The authors accused AAP of having been captured by child gender transformation devotees. I have noticed in these devotees a combination of messianic fervor, veils of secrecy in their medical practices, and a drive to suppress opposing views.

Plus progressive pediatricians, pediatric endocrinologists and surgeons clearly think it is cool medicine.

Cooler than treating runny noses.

On the suppression-of-debate front, again from the WSJ op-ed:

Last year a resolution was submitted to the AAP’s annual leadership forum to inform the academy’s 67,000 members about the growing international skepticism of pediatric gender transition. It asked for a thoughtful update to the current practice of affirmation on demand.

Even though the resolution was in the top five of interest based on votes by members cast online, the AAP’s leadership voted it down. In their newsletter, they decried the resolution as transphobic and noted that only 57 members out of 67,000 had endorsed it.

The following year, however, when only 53 members backed a resolution that supported affirmative intervention, the AAP allowed the motion to go through, saying that the previous year’s measure was “soundly defeated” while this year’s received “broad support.” When members submitted another resolution to conduct a review of the evidence, the AAP enforced for the first time a rule that shut down member comments, effectively burying it.

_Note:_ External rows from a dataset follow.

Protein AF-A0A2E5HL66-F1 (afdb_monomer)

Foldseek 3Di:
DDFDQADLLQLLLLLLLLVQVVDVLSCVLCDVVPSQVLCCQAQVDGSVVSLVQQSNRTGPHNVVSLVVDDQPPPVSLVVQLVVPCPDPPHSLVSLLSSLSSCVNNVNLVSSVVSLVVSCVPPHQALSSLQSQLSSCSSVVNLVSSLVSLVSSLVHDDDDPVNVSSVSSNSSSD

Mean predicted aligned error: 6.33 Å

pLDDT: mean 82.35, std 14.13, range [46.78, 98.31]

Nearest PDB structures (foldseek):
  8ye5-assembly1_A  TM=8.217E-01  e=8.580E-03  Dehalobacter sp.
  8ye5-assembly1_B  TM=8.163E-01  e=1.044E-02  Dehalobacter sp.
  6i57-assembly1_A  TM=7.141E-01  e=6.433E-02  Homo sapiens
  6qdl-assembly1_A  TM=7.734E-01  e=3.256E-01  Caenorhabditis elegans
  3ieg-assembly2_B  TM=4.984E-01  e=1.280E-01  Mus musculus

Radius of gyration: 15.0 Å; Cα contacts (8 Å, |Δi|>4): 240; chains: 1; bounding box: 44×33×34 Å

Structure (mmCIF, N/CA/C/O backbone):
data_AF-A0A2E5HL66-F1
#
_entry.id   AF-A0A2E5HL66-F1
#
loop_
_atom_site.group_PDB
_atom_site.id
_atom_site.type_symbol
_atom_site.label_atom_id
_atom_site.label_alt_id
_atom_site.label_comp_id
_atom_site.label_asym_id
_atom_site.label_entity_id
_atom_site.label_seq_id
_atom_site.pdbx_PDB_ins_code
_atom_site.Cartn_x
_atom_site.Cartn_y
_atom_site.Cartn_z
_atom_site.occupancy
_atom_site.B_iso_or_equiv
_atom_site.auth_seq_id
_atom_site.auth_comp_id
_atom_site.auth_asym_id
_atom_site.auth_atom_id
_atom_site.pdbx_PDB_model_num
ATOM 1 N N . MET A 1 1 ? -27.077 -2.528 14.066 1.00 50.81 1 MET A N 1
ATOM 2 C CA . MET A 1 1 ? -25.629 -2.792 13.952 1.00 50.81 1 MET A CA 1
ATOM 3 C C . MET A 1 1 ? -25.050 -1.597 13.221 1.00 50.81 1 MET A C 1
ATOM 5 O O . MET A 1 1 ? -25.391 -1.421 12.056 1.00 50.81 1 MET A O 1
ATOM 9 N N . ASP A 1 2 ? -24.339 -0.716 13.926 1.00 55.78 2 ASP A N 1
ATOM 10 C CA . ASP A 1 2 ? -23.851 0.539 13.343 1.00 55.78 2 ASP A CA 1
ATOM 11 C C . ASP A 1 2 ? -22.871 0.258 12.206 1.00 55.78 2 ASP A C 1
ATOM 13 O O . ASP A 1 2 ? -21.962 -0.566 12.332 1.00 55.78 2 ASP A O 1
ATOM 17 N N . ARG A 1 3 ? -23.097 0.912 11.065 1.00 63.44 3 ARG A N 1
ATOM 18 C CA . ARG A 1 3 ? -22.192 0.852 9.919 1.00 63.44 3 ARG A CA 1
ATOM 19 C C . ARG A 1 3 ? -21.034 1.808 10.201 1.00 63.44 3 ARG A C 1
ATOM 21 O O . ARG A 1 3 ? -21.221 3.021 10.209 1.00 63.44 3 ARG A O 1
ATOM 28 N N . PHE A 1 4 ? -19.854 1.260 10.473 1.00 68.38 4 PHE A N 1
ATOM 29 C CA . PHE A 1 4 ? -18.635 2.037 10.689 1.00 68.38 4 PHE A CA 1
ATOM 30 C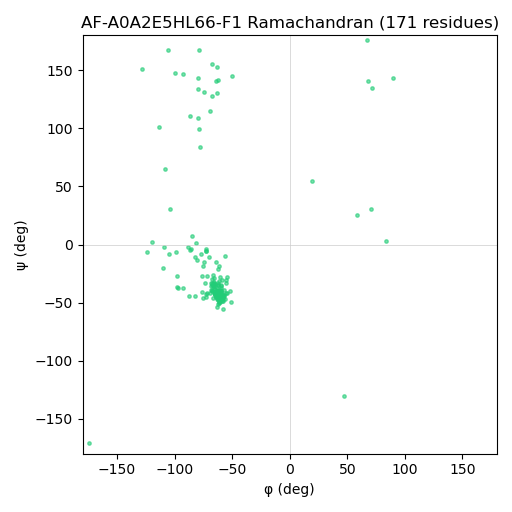 C . PHE A 1 4 ? -18.187 2.680 9.375 1.00 68.38 4 PHE A C 1
ATOM 32 O O . PHE A 1 4 ? -17.850 1.969 8.427 1.00 68.38 4 PHE A O 1
ATOM 39 N N . LYS A 1 5 ? -18.210 4.015 9.316 1.00 75.88 5 LYS A N 1
ATOM 40 C CA . LYS A 1 5 ? -17.732 4.768 8.154 1.00 75.88 5 LYS A CA 1
ATOM 41 C C . LYS A 1 5 ? -16.213 4.588 8.031 1.00 75.88 5 LYS A C 1
ATOM 43 O O . LYS A 1 5 ? -15.527 4.847 9.019 1.00 75.88 5 LYS A O 1
ATOM 48 N N . PRO A 1 6 ? -15.690 4.185 6.862 1.00 81.94 6 PRO A N 1
ATOM 49 C CA . PRO A 1 6 ? -14.262 3.958 6.695 1.00 81.94 6 PRO A CA 1
ATOM 50 C C . PRO A 1 6 ? -13.478 5.256 6.879 1.00 81.94 6 PRO A C 1
ATOM 52 O O . PRO A 1 6 ? -13.888 6.334 6.436 1.00 81.94 6 PRO A O 1
ATOM 55 N N . THR A 1 7 ? -12.327 5.145 7.530 1.00 88.38 7 THR A N 1
ATOM 56 C CA . THR A 1 7 ? -11.320 6.205 7.575 1.00 88.38 7 THR A CA 1
ATOM 57 C C . THR A 1 7 ? -10.510 6.229 6.277 1.00 88.38 7 THR A C 1
ATOM 59 O O . THR A 1 7 ? -10.535 5.280 5.493 1.00 88.38 7 THR A O 1
ATOM 62 N N . LEU A 1 8 ? -9.736 7.297 6.053 1.00 88.94 8 LEU A N 1
ATOM 63 C CA . LEU A 1 8 ? -8.808 7.349 4.918 1.00 88.94 8 LEU A CA 1
ATOM 64 C C . LEU A 1 8 ? -7.809 6.180 4.956 1.00 88.94 8 LEU A C 1
ATOM 66 O O . LEU A 1 8 ? -7.550 5.557 3.931 1.00 88.94 8 LEU A O 1
ATOM 70 N N . THR A 1 9 ? -7.331 5.834 6.154 1.00 91.19 9 THR A N 1
ATOM 71 C CA . THR A 1 9 ? -6.476 4.668 6.394 1.00 91.19 9 THR A CA 1
ATOM 72 C C . THR A 1 9 ? -7.131 3.373 5.924 1.00 91.19 9 THR A C 1
ATOM 74 O O . THR A 1 9 ? -6.477 2.572 5.261 1.00 91.19 9 THR A O 1
ATOM 77 N N . ASP A 1 10 ? -8.416 3.172 6.224 1.00 89.81 10 ASP A N 1
ATOM 78 C CA . ASP A 1 10 ? -9.154 1.966 5.834 1.00 89.81 10 ASP A CA 1
ATOM 79 C C . ASP A 1 10 ? -9.274 1.843 4.313 1.00 89.81 10 ASP A C 1
ATOM 81 O O . ASP A 1 10 ? -9.006 0.781 3.750 1.00 89.81 10 ASP A O 1
ATOM 85 N N . VAL A 1 11 ? -9.614 2.948 3.641 1.00 90.38 11 VAL A N 1
ATOM 86 C CA . VAL A 1 11 ? -9.715 2.994 2.175 1.00 90.38 11 VAL A CA 1
ATOM 87 C C . VAL A 1 11 ? -8.361 2.695 1.532 1.00 90.38 11 VAL A C 1
ATOM 89 O O . VAL A 1 11 ? -8.262 1.868 0.627 1.00 90.38 11 VAL A O 1
ATOM 92 N N . PHE A 1 12 ? -7.290 3.311 2.027 1.00 93.12 12 PHE A N 1
ATOM 93 C CA . PHE A 1 12 ? -5.948 3.105 1.488 1.00 93.12 12 PHE A CA 1
ATOM 94 C C . PHE A 1 12 ? -5.361 1.729 1.811 1.00 93.12 12 PHE A C 1
ATOM 96 O O . PHE A 1 12 ? -4.585 1.185 1.020 1.00 93.12 12 PHE A O 1
ATOM 103 N N . TYR A 1 13 ? -5.783 1.114 2.914 1.00 92.69 13 TYR A N 1
ATOM 104 C CA . TYR A 1 13 ? -5.483 -0.286 3.177 1.00 92.69 13 TYR A CA 1
ATOM 105 C C . TYR A 1 13 ? -6.186 -1.203 2.168 1.00 92.69 13 TYR A C 1
ATOM 107 O O . TYR A 1 13 ? -5.533 -2.058 1.575 1.00 92.69 13 TYR A O 1
ATOM 115 N N . ALA A 1 14 ? -7.475 -0.983 1.881 1.00 91.62 14 ALA A N 1
ATOM 116 C CA . ALA A 1 14 ? -8.200 -1.743 0.858 1.00 91.62 14 ALA A CA 1
ATOM 117 C C . ALA A 1 14 ? -7.552 -1.615 -0.536 1.00 91.62 14 ALA A C 1
ATOM 119 O O . ALA A 1 14 ? -7.367 -2.616 -1.230 1.00 91.62 14 ALA A O 1
ATOM 120 N N . LEU A 1 15 ? -7.134 -0.405 -0.920 1.00 92.62 15 LEU A N 1
ATOM 121 C CA . LEU A 1 15 ? -6.393 -0.164 -2.166 1.00 92.62 15 LEU A CA 1
ATOM 122 C C . LEU A 1 15 ? -5.038 -0.889 -2.188 1.00 92.62 15 LEU A C 1
ATOM 124 O O . LEU A 1 15 ? -4.630 -1.402 -3.228 1.00 92.62 15 LEU A O 1
ATOM 128 N N . THR A 1 16 ? -4.366 -1.000 -1.039 1.00 93.19 16 THR A N 1
ATOM 129 C CA . THR A 1 16 ? -3.128 -1.783 -0.913 1.00 93.19 16 THR A CA 1
ATOM 130 C C . THR A 1 16 ? -3.382 -3.274 -1.144 1.00 93.19 16 THR A C 1
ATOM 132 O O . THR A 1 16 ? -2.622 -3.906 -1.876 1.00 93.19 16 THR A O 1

As I said, my experience in researching the AAP website matches that of Dr. Mason. I have never read a discouraging word there about puberty blockers, cross-gender hormones or surgery in treatment of gender dysphoric children.

So much for the backstage politics that taint the professionalism of the AAP and therefore the public debate.

The real news was that other science-driven medical societies around the world have placed severe restrictions on medical transition for minors.

The extensive review in the U.K. by its National Health Services of its Gender Identity Services for children and young people begun in late 2020 is perhaps the most concerning. It has been very extensive and the most up-to-date.

I will follow this article with a dive into the current status of that review.

Suffice it to say for the moment that it has uncovered gaping holes in the science of transgender medical transitions in children and pointed out that the procedures continue without sufficient scientific evidence.

Bottom line, all of this brings into great question the AAP’s suppression of debate.

And into great question whether what is being done with puberty blockers and cross-gender hormones in certain pediatric medicine practices today in this country could survive the same kind of review ongoing in Britain.